– No podía respirar -musitó ella-. Todo se cerraba sobre mí y no podía abrirme paso.
– Has tenido otras veces esa pesadilla, ¿verdad? -dijo él con tristeza-. Te veo dar vueltas en la cama y sé que eres desgraciada. Y luego, a la noche siguiente, insistes en que durmamos separados. Pero nunca me lo cuentas. ¿Por qué no lo compartes conmigo?
– No es nada -dijo ella con rapidez-. Solo un sueño. Abrázame.
Se abrazaron juntos largo rato.
– ¿Me vas a dejar? -preguntó él con suavidad.
En el largo silencio que siguió, sintió que la oscuridad cubría su corazón.
– No -repuso ella, al fin-. Creo que no… pero… tengo que volver una temporada.

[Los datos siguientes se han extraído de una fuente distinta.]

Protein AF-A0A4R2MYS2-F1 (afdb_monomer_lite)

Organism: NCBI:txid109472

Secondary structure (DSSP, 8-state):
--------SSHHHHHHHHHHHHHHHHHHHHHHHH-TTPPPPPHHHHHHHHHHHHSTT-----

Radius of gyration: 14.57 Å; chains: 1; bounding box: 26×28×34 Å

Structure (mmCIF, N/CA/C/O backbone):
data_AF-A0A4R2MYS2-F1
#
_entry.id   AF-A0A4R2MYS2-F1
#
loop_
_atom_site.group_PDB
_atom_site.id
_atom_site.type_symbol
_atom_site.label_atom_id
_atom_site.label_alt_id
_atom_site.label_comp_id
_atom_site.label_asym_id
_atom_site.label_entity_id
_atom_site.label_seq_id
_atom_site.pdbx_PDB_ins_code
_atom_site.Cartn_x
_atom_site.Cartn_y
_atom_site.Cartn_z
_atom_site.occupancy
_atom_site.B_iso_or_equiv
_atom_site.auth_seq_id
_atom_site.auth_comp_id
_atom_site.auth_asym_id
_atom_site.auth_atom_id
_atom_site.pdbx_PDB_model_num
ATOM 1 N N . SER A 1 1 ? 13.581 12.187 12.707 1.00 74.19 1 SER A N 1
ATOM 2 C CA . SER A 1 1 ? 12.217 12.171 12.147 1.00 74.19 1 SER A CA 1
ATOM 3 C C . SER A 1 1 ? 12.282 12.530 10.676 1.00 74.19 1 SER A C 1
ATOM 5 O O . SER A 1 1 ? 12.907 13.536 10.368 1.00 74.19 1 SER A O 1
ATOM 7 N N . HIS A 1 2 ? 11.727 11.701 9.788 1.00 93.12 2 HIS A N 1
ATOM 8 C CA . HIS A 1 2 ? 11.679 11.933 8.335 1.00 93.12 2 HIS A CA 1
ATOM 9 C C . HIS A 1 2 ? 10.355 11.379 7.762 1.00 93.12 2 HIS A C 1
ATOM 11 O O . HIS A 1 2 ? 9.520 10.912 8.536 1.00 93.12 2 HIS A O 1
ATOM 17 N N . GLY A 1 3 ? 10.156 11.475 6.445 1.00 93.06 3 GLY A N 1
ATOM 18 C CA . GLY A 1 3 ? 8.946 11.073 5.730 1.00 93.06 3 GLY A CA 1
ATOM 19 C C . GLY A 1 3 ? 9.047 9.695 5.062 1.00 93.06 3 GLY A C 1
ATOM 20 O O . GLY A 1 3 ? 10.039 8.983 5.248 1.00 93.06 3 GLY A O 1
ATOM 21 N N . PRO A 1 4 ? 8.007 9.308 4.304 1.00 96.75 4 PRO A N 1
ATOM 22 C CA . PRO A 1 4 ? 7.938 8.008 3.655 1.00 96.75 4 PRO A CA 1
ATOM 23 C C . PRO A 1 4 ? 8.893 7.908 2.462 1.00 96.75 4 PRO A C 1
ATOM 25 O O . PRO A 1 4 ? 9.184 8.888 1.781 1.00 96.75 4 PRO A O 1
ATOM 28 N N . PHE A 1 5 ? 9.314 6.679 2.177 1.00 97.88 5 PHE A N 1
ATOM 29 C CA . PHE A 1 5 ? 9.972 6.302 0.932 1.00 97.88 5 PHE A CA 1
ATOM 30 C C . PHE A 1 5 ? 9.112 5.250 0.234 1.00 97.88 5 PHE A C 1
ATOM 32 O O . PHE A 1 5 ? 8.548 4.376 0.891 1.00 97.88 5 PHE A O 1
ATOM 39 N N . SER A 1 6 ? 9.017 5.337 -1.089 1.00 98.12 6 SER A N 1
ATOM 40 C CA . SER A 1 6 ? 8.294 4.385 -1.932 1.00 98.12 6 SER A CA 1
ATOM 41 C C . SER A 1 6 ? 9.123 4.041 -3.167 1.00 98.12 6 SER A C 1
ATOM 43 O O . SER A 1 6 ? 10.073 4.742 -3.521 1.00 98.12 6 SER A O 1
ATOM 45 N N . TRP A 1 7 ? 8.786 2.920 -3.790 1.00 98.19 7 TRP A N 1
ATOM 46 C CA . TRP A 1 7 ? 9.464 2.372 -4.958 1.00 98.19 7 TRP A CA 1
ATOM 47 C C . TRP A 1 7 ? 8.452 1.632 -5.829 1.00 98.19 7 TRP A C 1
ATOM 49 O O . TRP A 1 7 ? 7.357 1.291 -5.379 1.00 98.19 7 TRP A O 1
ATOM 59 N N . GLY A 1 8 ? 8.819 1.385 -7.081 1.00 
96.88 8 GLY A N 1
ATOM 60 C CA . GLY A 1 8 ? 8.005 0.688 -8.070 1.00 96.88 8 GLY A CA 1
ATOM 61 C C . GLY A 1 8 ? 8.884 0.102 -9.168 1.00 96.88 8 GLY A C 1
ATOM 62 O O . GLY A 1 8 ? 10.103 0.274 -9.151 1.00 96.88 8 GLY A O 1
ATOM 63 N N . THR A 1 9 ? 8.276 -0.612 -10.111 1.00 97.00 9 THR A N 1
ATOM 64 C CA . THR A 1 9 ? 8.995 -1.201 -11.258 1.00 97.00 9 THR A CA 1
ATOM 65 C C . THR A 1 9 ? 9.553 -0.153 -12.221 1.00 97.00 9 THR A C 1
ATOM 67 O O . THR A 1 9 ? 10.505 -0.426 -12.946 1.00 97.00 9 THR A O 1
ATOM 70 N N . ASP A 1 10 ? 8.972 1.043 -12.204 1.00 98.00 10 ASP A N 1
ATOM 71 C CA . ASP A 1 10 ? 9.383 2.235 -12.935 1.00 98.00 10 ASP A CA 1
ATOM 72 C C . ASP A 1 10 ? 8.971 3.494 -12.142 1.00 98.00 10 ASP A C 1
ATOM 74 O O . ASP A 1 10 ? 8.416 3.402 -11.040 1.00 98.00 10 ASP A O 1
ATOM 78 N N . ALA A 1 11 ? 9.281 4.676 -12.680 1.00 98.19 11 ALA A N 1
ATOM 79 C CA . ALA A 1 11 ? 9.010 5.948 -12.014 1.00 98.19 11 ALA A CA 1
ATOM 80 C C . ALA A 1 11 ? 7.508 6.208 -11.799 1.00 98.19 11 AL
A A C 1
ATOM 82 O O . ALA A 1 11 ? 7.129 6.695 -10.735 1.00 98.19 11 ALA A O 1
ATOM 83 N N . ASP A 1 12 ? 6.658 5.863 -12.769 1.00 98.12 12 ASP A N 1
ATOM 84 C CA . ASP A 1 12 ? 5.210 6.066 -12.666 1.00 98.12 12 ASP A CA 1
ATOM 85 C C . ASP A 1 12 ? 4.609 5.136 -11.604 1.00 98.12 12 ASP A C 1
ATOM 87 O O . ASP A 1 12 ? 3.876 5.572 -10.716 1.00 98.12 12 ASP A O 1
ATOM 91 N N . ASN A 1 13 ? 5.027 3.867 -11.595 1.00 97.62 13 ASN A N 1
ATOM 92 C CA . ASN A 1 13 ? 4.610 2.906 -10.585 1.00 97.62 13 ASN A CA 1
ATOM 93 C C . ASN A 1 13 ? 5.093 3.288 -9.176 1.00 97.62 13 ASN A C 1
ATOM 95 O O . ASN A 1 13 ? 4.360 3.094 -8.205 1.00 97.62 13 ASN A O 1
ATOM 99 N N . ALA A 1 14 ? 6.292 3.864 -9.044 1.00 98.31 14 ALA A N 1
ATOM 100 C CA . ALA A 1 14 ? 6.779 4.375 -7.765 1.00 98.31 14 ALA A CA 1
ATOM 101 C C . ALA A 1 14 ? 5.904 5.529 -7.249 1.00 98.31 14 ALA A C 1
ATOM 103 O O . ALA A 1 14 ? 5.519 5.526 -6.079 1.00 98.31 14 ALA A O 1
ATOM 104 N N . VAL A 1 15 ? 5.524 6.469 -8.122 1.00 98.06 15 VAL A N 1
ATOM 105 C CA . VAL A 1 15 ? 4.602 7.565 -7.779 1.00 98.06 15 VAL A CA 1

Sólo un tiempo.
– Sí -repuso él-. Sólo un tiempo.
Al día siguiente la llevó al aeropuerto de Pisa. Llegaron tarde y los pasajeros del vuelo para Dallas estaban embarcando ya.

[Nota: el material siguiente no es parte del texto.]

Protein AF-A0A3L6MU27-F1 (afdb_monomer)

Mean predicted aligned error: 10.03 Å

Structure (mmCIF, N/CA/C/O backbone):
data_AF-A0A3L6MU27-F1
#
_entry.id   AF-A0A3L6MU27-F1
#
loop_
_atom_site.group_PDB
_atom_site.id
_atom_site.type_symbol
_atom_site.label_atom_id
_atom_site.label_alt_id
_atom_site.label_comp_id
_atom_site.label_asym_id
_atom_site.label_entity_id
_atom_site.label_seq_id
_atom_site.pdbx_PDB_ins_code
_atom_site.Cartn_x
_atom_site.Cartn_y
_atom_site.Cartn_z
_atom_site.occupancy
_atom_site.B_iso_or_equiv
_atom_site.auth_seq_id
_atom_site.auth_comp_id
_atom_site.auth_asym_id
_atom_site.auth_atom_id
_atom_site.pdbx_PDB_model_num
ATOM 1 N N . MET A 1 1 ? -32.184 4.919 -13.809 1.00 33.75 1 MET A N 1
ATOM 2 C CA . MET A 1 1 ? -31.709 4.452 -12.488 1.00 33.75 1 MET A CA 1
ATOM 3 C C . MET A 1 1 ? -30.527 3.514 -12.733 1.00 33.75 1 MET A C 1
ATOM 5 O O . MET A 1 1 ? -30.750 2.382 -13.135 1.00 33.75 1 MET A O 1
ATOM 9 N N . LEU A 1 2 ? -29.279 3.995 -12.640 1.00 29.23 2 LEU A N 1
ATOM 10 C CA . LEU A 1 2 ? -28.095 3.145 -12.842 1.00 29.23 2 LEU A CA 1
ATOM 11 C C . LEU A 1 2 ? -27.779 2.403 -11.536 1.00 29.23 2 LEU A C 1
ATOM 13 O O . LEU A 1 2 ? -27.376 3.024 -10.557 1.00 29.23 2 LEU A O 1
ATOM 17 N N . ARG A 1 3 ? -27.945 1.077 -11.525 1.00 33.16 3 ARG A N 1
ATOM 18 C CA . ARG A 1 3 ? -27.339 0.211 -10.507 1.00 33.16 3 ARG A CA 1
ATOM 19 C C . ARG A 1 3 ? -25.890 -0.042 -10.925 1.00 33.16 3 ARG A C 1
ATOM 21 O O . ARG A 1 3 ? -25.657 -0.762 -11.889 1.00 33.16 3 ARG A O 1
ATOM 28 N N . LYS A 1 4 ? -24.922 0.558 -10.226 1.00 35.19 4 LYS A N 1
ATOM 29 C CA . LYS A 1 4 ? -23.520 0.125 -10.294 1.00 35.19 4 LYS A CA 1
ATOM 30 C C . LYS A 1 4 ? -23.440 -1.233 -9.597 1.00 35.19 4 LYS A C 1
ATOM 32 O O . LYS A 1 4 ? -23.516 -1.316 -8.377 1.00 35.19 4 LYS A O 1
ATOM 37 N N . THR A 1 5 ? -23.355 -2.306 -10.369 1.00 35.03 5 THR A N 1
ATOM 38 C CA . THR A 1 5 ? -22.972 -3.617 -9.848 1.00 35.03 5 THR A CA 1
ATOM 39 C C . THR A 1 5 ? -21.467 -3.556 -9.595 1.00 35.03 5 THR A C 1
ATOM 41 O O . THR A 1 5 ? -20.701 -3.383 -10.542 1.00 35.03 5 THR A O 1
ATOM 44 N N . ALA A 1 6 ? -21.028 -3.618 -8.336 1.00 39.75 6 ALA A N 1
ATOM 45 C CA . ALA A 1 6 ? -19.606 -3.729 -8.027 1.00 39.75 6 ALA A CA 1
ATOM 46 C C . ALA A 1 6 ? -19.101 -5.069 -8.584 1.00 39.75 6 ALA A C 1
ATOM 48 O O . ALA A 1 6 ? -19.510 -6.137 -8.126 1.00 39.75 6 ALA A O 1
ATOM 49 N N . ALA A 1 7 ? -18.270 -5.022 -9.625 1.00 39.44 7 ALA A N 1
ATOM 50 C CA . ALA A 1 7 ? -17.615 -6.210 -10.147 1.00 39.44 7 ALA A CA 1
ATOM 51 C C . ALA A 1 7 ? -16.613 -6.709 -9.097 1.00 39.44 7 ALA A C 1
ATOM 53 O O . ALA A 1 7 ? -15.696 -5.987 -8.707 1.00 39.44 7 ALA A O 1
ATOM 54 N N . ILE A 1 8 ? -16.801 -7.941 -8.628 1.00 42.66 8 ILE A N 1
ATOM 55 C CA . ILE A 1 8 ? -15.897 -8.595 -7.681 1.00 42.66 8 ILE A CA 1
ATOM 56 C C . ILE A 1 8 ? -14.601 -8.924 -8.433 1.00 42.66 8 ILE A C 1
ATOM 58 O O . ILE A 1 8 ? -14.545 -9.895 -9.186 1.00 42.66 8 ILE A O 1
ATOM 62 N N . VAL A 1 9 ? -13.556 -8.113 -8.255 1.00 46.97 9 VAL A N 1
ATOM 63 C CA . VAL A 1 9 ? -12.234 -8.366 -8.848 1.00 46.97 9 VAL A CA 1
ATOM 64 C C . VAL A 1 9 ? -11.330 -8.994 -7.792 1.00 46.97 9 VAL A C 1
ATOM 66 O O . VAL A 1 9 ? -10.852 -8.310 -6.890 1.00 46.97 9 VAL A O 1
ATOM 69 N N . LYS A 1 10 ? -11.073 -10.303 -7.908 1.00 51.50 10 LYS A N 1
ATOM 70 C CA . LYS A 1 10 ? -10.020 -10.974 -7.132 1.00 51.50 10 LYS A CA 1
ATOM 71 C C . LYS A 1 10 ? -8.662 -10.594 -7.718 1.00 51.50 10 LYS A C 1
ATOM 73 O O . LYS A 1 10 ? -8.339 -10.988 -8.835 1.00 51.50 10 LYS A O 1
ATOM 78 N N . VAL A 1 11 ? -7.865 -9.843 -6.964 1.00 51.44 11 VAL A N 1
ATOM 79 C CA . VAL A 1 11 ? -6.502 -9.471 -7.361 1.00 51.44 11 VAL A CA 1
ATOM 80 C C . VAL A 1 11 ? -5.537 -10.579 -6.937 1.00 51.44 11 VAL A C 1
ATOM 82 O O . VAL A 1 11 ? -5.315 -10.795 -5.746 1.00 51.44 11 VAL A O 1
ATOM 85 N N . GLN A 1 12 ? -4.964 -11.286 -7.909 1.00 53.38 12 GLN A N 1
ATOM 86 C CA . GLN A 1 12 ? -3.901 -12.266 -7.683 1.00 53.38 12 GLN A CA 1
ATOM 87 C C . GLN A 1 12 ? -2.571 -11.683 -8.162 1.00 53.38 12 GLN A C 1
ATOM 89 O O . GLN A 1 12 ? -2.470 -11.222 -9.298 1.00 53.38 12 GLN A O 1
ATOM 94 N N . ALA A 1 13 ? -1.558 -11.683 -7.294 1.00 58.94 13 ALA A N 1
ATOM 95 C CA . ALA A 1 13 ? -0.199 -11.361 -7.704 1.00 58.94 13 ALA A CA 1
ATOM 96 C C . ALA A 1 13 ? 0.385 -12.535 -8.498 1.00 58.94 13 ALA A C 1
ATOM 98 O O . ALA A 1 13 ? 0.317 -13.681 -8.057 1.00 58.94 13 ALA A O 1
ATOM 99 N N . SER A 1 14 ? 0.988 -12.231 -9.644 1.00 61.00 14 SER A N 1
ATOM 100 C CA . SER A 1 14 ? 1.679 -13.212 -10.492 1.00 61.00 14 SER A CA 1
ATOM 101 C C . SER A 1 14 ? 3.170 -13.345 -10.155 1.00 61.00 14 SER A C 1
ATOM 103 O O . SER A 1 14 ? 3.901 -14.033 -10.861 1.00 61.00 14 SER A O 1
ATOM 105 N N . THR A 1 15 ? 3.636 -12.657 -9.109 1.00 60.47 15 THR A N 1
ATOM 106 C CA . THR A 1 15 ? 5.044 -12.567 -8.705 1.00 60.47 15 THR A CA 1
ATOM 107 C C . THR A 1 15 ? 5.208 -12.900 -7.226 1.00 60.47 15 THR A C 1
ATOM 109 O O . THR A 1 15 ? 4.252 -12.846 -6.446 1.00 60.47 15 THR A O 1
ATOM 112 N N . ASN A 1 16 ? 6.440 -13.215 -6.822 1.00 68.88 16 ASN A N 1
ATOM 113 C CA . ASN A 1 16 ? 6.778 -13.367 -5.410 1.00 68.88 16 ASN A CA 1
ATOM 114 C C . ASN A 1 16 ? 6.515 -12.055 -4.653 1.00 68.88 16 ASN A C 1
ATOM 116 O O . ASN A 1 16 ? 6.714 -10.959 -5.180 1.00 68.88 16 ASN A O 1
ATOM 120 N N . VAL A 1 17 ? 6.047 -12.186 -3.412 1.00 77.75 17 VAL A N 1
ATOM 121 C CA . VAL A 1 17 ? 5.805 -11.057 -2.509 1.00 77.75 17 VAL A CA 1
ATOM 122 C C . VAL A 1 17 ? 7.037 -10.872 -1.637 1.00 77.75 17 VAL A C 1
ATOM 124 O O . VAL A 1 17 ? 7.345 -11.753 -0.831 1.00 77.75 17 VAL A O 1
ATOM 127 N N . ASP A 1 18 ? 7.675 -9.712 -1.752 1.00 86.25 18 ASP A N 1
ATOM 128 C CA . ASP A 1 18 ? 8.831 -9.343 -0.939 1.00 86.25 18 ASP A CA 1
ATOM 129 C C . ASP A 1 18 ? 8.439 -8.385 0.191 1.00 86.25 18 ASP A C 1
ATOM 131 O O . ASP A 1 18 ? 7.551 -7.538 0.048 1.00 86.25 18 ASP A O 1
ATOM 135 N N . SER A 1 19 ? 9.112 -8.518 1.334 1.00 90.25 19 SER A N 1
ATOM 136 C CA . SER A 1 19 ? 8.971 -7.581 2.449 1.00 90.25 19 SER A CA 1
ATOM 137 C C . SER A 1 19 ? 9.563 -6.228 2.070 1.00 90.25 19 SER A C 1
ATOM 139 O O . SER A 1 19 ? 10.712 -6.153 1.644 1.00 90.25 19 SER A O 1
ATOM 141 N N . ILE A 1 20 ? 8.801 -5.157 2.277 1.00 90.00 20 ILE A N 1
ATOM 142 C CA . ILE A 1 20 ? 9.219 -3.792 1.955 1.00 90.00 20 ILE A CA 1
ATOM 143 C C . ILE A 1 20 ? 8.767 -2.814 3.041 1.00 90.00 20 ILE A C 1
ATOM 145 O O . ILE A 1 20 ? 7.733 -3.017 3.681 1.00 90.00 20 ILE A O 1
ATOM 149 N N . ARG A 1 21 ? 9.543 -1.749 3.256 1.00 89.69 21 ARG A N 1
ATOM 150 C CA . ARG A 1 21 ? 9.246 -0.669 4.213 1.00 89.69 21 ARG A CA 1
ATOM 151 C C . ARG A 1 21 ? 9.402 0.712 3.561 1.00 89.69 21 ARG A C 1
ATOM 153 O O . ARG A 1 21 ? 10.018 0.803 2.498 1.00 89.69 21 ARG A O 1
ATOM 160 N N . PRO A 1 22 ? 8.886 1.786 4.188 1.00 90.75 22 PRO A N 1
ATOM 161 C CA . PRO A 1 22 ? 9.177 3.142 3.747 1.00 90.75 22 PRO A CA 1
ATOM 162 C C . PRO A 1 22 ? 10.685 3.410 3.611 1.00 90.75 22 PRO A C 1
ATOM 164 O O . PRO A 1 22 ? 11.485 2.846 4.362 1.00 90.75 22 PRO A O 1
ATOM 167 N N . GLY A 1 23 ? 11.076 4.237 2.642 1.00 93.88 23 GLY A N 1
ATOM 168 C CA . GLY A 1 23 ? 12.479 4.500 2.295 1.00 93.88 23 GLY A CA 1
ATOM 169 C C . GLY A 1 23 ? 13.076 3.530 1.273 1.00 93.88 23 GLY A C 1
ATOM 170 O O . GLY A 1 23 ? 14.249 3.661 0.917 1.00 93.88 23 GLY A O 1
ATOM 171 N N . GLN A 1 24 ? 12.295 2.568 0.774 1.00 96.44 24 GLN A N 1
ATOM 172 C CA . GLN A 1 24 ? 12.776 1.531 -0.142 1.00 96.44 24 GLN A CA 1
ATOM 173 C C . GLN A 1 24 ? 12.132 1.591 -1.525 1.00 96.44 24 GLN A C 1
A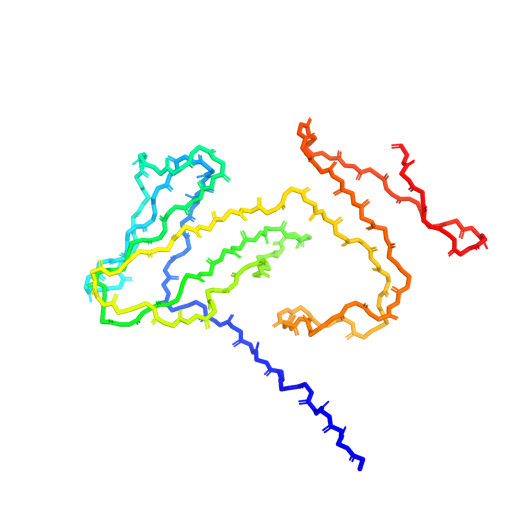TOM 175 O O . GLN A 1 24 ? 11.074 2.185 -1.752 1.00 96.44 24 GLN A O 1
ATOM 180 N N . THR A 1 25 ? 12.806 0.936 -2.460 1.00 96.44 25 THR A N 1
ATOM 181 C CA . THR A 1 25 ? 12.365 0.693 -3.822 1.00 96.44 25 THR A CA 1
ATOM 182 C C . THR A 1 25 ? 12.098 -0.796 -4.027 1.00 96.44 25 THR A C 1
ATOM 184 O O . THR A 1 25 ? 12.841 -1.639 -3.531 1.00 96.44 25 THR A O 1
ATOM 187 N N . TYR A 1 26 ? 11.053 -1.121 -4.778 1.00 95.19 26 TYR A N 1
ATOM 188 C CA . TYR A 1 26 ? 10.836 -2.439 -5.362 1.00 95.19 26 TYR A CA 1
ATOM 189 C C . TYR A 1 26 ? 11.065 -2.328 -6.862 1.00 95.19 26 TYR A C 1
ATOM 191 O O . TYR A 1 26 ? 10.398 -1.530 -7.520 1.00 95.19 26 TYR A O 1
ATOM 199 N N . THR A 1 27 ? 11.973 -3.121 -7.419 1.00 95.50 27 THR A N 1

– Tengo que darme prisa -dijo ella.
– ¿Lo llevas todo?
Ella soltó una risita.
– Me lo has preguntado muchas veces.
– Sí.
– Por favor, los pasajeros…
– Selena, no te vayas -dijo él de repente.
– Tengo que hacerlo.
– No, no tienes. Si te vas, no volverás. Es aquí donde tenemos que arreglar esto. No te vayas.
– Ese es mi vuelo.
– ¡No te vayas! Sabes tan bien como yo lo que ocurrirá si te vas.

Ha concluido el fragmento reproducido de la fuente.